**Work request:**
Could you retype the lines below, starting at the line holding "ATOM 170 C CA" and stopping at the line holding "ATOM 204 O O", inclusive? Copy them exactly and drop the images.

**Data:**
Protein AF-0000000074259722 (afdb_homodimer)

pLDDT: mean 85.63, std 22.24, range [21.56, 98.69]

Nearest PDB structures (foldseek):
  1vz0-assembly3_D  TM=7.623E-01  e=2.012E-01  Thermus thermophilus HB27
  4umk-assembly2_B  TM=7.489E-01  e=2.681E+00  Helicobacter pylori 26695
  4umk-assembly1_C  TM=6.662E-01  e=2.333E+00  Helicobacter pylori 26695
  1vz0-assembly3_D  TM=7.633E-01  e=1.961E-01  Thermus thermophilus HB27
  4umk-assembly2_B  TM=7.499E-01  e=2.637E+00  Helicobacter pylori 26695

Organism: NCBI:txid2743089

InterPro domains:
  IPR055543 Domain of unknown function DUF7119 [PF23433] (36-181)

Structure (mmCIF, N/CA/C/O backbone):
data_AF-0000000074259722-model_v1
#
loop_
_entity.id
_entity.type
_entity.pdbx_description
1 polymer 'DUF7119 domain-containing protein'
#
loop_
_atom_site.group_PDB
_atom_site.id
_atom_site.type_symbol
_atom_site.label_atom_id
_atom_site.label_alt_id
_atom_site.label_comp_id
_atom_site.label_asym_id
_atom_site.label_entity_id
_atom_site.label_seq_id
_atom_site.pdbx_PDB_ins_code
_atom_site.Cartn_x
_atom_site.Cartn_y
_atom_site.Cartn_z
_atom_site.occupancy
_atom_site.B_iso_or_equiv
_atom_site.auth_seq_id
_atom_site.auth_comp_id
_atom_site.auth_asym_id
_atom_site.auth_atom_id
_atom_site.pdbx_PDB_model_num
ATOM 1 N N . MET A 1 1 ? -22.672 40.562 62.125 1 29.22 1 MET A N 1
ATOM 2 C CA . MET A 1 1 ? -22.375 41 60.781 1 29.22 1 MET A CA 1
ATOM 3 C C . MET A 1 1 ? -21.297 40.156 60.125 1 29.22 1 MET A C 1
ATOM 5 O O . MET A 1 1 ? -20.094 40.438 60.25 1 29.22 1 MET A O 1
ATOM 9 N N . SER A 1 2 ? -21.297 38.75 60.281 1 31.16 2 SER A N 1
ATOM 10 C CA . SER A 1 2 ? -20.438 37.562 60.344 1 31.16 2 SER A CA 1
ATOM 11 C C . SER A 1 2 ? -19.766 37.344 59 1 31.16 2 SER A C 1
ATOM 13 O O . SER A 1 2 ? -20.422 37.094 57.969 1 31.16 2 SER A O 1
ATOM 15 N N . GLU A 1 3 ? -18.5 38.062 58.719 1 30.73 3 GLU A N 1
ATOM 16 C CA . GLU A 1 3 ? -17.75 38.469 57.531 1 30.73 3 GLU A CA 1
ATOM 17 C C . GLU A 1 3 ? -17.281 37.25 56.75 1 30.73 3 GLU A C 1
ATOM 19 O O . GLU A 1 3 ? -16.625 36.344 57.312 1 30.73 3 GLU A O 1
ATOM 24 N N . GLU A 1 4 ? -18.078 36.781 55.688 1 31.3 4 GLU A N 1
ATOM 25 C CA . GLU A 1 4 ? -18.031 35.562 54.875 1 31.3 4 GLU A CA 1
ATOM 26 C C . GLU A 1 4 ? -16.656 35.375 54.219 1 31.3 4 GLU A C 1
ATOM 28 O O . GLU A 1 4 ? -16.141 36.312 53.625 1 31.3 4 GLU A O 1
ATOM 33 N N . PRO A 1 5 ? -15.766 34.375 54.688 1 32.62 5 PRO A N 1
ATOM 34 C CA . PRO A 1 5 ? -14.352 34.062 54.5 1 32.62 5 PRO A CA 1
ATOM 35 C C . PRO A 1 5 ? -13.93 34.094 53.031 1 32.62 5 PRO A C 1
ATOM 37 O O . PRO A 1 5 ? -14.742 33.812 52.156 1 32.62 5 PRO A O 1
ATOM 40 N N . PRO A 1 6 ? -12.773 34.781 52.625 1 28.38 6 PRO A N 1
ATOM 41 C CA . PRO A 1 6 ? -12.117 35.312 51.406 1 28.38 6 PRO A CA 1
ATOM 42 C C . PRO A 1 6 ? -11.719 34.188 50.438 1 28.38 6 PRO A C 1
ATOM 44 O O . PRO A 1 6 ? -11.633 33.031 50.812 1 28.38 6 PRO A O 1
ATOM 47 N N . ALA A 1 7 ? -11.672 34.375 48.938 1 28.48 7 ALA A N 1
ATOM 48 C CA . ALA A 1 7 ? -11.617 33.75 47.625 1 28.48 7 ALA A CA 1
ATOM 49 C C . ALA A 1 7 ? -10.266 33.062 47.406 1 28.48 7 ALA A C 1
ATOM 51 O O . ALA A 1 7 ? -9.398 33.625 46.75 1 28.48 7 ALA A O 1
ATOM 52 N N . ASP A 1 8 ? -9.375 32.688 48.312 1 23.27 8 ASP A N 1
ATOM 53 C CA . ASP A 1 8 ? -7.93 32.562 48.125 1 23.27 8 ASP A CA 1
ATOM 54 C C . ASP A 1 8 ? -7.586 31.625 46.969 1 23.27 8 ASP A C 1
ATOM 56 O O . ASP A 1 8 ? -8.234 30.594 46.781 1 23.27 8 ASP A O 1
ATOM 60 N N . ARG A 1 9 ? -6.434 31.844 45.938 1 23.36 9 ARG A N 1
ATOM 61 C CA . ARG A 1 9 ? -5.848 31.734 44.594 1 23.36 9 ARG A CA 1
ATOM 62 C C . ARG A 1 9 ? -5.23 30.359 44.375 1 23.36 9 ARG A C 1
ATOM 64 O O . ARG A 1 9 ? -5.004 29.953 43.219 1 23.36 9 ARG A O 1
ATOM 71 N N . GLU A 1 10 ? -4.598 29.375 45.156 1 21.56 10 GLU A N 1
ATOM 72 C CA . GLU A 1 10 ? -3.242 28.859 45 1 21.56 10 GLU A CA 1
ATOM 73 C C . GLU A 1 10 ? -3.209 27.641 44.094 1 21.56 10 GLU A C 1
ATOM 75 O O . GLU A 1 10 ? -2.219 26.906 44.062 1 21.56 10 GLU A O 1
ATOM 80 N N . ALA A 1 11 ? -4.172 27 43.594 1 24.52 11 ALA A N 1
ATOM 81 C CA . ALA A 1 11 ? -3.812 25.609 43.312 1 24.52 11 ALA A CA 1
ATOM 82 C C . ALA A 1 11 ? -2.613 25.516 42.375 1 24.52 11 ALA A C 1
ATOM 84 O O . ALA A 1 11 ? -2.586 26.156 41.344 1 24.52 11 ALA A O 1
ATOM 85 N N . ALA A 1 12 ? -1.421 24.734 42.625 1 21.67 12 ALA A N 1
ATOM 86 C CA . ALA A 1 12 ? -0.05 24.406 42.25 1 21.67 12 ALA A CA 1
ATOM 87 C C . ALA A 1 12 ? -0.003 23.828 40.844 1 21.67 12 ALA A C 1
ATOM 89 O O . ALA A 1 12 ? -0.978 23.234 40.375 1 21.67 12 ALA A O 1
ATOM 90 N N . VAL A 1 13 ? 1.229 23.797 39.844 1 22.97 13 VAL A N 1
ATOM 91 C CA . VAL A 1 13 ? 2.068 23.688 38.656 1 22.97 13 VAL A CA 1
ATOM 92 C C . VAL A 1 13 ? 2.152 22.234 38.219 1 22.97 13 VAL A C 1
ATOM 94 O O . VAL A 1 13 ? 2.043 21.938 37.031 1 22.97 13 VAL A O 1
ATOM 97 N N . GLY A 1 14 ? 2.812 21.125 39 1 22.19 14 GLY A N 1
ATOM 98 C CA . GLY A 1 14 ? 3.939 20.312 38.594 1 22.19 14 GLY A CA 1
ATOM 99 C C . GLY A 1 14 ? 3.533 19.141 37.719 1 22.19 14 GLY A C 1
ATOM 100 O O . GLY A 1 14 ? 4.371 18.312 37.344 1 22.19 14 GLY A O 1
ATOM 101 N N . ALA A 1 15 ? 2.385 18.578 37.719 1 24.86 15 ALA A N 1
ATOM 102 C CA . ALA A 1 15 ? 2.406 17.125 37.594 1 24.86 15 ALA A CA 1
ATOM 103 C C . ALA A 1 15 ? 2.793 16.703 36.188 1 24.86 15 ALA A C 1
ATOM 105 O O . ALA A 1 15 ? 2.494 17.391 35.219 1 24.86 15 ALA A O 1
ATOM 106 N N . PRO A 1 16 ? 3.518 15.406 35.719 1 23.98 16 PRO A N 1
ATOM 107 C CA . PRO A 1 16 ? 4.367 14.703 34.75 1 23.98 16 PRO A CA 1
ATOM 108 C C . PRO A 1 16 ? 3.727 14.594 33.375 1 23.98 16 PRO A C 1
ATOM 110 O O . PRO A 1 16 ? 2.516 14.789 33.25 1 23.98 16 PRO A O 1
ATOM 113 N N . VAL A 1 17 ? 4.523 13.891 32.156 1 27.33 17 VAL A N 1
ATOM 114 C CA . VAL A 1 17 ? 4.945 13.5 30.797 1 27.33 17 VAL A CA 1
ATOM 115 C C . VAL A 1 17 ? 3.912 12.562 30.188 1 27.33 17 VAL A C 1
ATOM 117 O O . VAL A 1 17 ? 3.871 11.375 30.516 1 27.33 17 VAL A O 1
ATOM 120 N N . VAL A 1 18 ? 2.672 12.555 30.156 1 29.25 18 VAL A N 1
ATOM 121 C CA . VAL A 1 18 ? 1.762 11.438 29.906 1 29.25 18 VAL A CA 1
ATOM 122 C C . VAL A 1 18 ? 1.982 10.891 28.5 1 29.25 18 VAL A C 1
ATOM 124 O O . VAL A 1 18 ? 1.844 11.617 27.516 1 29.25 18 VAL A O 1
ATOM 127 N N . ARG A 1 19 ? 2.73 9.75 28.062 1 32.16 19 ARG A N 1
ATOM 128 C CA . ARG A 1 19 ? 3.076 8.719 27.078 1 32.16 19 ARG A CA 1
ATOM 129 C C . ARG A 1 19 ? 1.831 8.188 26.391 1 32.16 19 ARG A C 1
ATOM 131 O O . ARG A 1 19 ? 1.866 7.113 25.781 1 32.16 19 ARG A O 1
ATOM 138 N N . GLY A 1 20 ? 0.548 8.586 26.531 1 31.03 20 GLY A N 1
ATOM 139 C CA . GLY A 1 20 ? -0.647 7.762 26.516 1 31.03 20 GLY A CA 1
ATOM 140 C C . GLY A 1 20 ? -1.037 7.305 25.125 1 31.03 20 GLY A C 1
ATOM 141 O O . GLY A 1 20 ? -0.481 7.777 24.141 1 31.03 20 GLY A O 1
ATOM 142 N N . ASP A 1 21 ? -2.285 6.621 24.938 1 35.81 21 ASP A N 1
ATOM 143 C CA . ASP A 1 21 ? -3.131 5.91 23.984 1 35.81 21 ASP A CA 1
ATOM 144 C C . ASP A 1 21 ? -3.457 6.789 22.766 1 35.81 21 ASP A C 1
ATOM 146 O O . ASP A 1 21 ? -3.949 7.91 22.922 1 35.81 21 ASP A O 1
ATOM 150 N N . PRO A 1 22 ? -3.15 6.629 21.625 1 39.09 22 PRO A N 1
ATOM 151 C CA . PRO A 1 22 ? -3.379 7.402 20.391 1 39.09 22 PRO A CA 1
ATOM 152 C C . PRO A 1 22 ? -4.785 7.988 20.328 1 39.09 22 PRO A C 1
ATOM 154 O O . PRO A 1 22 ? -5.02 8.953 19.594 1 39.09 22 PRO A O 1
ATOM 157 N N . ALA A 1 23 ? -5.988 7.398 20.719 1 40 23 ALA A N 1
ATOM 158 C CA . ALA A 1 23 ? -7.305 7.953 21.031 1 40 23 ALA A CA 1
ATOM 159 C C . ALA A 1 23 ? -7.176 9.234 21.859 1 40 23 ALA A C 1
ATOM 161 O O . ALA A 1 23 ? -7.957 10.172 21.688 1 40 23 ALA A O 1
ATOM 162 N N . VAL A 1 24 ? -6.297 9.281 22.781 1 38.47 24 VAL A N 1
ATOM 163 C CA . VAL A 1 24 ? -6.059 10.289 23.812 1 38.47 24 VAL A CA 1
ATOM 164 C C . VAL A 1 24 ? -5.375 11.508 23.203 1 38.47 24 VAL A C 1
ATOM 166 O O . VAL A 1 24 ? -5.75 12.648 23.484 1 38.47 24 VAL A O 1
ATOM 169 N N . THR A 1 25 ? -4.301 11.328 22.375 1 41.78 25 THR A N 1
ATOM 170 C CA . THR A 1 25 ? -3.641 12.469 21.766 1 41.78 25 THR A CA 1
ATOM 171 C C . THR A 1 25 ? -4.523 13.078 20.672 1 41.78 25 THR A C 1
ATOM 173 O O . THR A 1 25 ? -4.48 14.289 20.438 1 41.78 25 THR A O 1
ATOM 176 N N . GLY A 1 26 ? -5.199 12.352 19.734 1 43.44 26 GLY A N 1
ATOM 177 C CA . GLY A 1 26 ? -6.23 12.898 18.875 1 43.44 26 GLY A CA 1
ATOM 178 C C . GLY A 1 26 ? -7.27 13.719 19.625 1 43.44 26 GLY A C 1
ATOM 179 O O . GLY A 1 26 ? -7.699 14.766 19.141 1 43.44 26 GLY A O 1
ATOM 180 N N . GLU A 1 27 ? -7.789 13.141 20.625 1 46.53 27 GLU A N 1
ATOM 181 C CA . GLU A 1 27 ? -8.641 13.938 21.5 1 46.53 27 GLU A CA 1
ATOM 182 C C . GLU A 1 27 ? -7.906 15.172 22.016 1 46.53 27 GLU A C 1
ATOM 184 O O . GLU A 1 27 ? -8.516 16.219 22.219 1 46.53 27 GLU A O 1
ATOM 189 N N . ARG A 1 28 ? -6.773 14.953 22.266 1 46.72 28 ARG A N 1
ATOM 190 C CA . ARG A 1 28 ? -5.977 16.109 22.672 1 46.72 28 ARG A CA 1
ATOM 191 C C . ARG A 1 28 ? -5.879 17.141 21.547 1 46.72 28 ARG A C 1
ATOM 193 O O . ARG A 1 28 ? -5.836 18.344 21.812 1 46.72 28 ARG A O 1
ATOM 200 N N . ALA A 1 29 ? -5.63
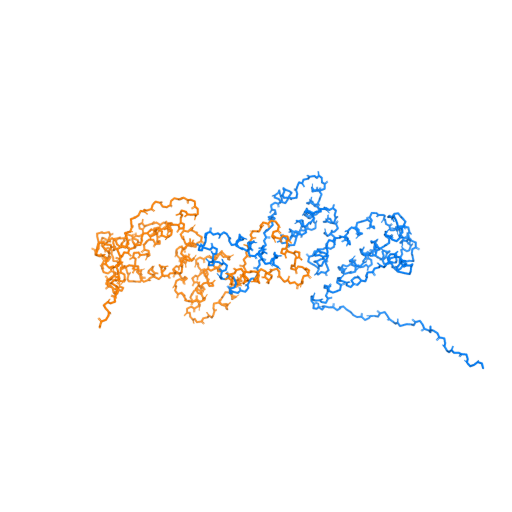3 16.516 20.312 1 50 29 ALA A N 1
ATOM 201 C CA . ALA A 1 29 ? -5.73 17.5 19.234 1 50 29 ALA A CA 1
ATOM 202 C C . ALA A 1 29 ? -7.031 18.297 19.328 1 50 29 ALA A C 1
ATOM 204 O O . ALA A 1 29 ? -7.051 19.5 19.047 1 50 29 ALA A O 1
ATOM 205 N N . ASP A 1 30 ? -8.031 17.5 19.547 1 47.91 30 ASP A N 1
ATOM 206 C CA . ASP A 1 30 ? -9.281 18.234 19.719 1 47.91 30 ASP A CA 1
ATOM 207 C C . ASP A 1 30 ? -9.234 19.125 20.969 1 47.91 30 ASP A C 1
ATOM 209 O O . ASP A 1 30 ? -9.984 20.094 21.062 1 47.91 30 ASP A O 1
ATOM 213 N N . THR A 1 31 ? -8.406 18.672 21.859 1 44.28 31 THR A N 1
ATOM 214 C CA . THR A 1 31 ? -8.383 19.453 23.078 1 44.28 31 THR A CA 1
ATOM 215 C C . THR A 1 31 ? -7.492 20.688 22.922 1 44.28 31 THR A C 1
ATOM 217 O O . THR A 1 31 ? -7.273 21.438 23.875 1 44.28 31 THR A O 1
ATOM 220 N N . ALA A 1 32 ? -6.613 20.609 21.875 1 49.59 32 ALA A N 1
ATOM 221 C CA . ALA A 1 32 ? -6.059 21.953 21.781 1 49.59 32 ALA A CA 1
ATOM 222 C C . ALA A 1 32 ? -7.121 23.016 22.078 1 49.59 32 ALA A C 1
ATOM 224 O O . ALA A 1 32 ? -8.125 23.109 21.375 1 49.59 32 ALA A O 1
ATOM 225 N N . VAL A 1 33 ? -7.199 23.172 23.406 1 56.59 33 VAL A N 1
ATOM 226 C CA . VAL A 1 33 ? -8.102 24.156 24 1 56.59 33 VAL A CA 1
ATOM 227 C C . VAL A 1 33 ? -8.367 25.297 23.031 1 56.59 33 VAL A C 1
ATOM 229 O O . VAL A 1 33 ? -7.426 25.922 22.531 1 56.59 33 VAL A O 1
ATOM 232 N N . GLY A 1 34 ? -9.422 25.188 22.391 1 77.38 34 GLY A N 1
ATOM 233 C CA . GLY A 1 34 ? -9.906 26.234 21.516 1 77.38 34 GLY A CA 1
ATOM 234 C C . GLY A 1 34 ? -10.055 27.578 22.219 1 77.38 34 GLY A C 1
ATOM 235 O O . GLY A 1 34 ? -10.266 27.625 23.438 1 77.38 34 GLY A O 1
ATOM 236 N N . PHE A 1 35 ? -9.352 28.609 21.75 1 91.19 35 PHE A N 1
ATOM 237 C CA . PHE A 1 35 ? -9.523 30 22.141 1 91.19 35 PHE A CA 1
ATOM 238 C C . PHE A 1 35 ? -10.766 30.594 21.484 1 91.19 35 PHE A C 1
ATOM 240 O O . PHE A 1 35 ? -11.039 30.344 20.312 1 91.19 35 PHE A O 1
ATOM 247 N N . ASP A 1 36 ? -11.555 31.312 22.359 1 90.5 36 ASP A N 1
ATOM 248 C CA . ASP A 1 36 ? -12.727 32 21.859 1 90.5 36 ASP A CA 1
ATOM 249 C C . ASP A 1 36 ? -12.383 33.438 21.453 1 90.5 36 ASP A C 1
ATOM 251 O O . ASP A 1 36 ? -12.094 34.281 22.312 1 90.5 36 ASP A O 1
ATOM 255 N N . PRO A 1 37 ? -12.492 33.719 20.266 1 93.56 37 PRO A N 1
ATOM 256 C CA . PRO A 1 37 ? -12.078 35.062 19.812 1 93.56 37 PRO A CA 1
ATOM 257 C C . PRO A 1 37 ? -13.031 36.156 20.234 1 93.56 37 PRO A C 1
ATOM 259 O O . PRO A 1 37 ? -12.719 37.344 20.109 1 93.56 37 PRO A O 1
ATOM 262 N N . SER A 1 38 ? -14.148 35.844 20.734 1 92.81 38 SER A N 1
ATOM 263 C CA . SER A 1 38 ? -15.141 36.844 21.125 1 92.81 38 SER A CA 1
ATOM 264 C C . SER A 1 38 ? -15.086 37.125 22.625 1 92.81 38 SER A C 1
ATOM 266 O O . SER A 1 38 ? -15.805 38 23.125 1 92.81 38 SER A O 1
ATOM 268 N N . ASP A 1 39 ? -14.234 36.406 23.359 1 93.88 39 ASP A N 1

**Task output:**
ATOM 170 C CA . THR A 1 25 ? -3.641 12.469 21.766 1 41.78 25 THR A CA 1
ATOM 171 C C . THR A 1 25 ? -4.523 13.078 20.672 1 41.78 25 THR A C 1
ATOM 173 O O . THR A 1 25 ? -4.48 14.289 20.438 1 41.78 25 THR A O 1
ATOM 176 N N . GLY A 1 26 ? -5.199 12.352 19.734 1 43.44 26 GLY A N 1
ATOM 177 C CA . GLY A 1 26 ? -6.23 12.898 18.875 1 43.44 26 GLY A CA 1
ATOM 178 C C . GLY A 1 26 ? -7.27 13.719 19.625 1 43.44 26 GLY A C 1
ATOM 179 O O . GLY A 1 26 ? -7.699 14.766 19.141 1 43.44 26 GLY A O 1
ATOM 180 N N . GLU A 1 27 ? -7.789 13.141 20.625 1 46.53 27 GLU A N 1
ATOM 181 C CA . GLU A 1 27 ? -8.641 13.938 21.5 1 46.53 27 GLU A CA 1
ATOM 182 C C . GLU A 1 27 ? -7.906 15.172 22.016 1 46.53 27 GLU A C 1
ATOM 184 O O . GLU A 1 27 ? -8.516 16.219 22.219 1 46.53 27 GLU A O 1
ATOM 189 N N . ARG A 1 28 ? -6.773 14.953 22.266 1 46.72 28 ARG A N 1
ATOM 190 C CA . ARG A 1 28 ? -5.977 16.109 22.672 1 46.72 28 ARG A CA 1
ATOM 191 C C . ARG A 1 28 ? -5.879 17.141 21.547 1 46.72 28 ARG A C 1
ATOM 193 O O . ARG A 1 28 ? -5.836 18.344 21.812 1 46.72 28 ARG A O 1
ATOM 200 N N . ALA A 1 29 ? -5.63
3 16.516 20.312 1 50 29 ALA A N 1
ATOM 201 C CA . ALA A 1 29 ? -5.73 17.5 19.234 1 50 29 ALA A CA 1
ATOM 202 C C . ALA A 1 29 ? -7.031 18.297 19.328 1 50 29 ALA A C 1
ATOM 204 O O . ALA A 1 29 ? -7.051 19.5 19.047 1 50 29 ALA A O 1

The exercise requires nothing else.